EXERCISE
Determine the number of lines in the data below that hold "RING"; give nothing but that number.

- - - - - - -

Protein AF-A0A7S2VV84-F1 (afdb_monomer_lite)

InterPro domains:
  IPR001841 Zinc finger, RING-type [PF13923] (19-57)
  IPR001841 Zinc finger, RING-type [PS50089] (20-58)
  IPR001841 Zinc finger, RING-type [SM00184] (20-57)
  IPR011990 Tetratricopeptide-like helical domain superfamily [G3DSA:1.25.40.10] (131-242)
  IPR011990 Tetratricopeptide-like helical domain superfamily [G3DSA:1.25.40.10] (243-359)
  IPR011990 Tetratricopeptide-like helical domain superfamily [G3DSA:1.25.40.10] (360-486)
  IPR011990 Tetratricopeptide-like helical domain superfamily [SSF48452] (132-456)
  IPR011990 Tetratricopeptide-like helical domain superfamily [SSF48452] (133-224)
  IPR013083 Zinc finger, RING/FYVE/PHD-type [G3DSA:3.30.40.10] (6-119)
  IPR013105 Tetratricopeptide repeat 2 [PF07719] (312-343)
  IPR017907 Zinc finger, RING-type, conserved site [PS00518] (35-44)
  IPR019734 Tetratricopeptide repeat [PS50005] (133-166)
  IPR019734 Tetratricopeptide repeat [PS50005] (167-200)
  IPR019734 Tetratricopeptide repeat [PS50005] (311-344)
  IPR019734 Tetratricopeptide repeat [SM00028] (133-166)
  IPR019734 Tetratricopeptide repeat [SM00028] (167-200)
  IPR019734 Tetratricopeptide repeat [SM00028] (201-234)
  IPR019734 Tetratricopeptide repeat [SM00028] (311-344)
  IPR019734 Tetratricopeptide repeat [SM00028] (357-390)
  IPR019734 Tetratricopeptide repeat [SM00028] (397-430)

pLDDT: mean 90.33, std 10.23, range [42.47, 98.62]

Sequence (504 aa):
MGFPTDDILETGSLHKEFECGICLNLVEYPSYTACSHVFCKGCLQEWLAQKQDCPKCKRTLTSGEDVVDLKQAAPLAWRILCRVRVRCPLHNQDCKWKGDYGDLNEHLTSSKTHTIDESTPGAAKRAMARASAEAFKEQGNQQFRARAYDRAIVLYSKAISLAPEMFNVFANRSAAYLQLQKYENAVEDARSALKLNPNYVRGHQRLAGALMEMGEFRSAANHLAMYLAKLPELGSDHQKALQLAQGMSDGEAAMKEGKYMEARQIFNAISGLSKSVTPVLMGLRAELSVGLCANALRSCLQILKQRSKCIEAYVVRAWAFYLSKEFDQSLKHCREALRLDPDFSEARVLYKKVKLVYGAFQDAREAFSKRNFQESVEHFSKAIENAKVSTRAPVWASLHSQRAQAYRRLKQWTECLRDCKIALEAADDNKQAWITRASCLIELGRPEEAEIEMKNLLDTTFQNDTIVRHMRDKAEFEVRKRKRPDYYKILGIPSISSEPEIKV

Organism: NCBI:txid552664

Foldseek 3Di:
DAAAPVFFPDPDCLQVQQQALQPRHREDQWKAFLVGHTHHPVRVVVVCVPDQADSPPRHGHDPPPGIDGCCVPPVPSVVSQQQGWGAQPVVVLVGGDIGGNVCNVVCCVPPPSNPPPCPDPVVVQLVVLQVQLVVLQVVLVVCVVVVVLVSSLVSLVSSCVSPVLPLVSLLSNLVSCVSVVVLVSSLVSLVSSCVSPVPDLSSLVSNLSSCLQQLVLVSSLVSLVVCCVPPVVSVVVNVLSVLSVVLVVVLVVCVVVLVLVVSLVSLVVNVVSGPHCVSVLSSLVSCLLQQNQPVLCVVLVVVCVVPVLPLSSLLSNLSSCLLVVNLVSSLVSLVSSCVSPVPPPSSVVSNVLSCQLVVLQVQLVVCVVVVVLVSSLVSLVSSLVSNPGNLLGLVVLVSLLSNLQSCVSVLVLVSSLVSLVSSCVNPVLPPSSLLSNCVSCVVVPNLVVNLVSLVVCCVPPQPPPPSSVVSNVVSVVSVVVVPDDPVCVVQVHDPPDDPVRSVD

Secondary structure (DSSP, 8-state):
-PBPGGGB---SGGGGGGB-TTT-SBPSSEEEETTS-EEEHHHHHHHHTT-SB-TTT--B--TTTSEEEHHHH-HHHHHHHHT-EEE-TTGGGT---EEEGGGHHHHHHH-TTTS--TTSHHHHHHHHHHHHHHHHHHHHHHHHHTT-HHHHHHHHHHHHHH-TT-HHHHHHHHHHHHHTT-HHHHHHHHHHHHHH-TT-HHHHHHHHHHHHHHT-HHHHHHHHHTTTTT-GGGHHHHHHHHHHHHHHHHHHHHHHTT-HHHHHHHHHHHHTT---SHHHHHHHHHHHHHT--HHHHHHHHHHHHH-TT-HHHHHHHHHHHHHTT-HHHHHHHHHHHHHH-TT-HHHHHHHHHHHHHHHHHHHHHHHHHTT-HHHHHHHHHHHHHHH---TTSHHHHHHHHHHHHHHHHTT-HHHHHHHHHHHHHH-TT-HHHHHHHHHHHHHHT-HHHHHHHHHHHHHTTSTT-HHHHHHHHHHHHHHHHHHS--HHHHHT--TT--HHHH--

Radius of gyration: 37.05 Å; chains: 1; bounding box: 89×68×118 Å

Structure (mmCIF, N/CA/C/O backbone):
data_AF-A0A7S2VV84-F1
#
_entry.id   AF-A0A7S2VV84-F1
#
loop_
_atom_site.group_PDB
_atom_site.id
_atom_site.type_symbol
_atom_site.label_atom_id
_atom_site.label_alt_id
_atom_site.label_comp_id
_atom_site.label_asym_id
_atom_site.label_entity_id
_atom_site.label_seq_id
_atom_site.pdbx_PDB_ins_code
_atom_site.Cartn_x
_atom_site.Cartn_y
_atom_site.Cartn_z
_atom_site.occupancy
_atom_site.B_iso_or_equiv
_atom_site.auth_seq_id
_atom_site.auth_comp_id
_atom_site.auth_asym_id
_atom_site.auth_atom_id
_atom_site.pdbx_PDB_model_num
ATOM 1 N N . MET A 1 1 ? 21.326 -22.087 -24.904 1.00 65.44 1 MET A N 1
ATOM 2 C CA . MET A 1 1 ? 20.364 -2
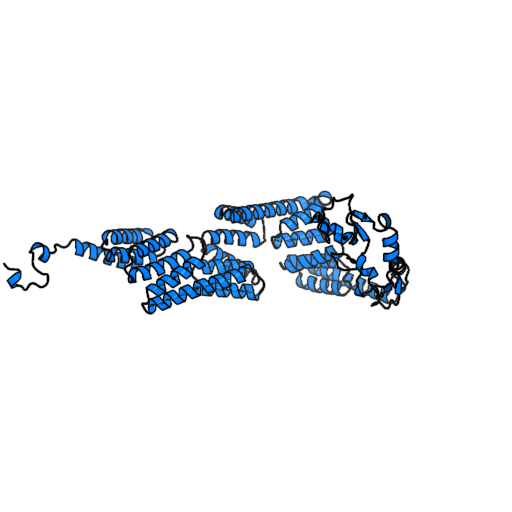3.172 -24.585 1.00 65.44 1 MET A CA 1
ATOM 3 C C . MET A 1 1 ? 20.700 -24.349 -25.485 1.00 65.44 1 MET A C 1
ATOM 5 O O . MET A 1 1 ? 21.231 -24.079 -26.544 1.00 65.44 1 MET A O 1
ATOM 9 N N . GLY A 1 2 ? 20.449 -25.598 -25.070 1.00 80.25 2 GLY A N 1
ATOM 10 C CA . GLY A 1 2 ? 20.843 -26.793 -25.839 1.00 80.25 2 GLY A CA 1
ATOM 11 C C . GLY A 1 2 ? 20.075 -26.995 -27.150 1.00 80.25 2 GLY A C 1
ATOM 12 O O . GLY A 1 2 ? 19.083 -26.305 -27.398 1.00 80.25 2 GLY A O 1
ATOM 13 N N . PHE A 1 3 ? 20.506 -27.977 -27.944 1.00 87.31 3 PHE A N 1
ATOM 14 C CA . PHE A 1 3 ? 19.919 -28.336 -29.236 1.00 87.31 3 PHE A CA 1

- - - - - - -

EXERCISE SOLUTION
5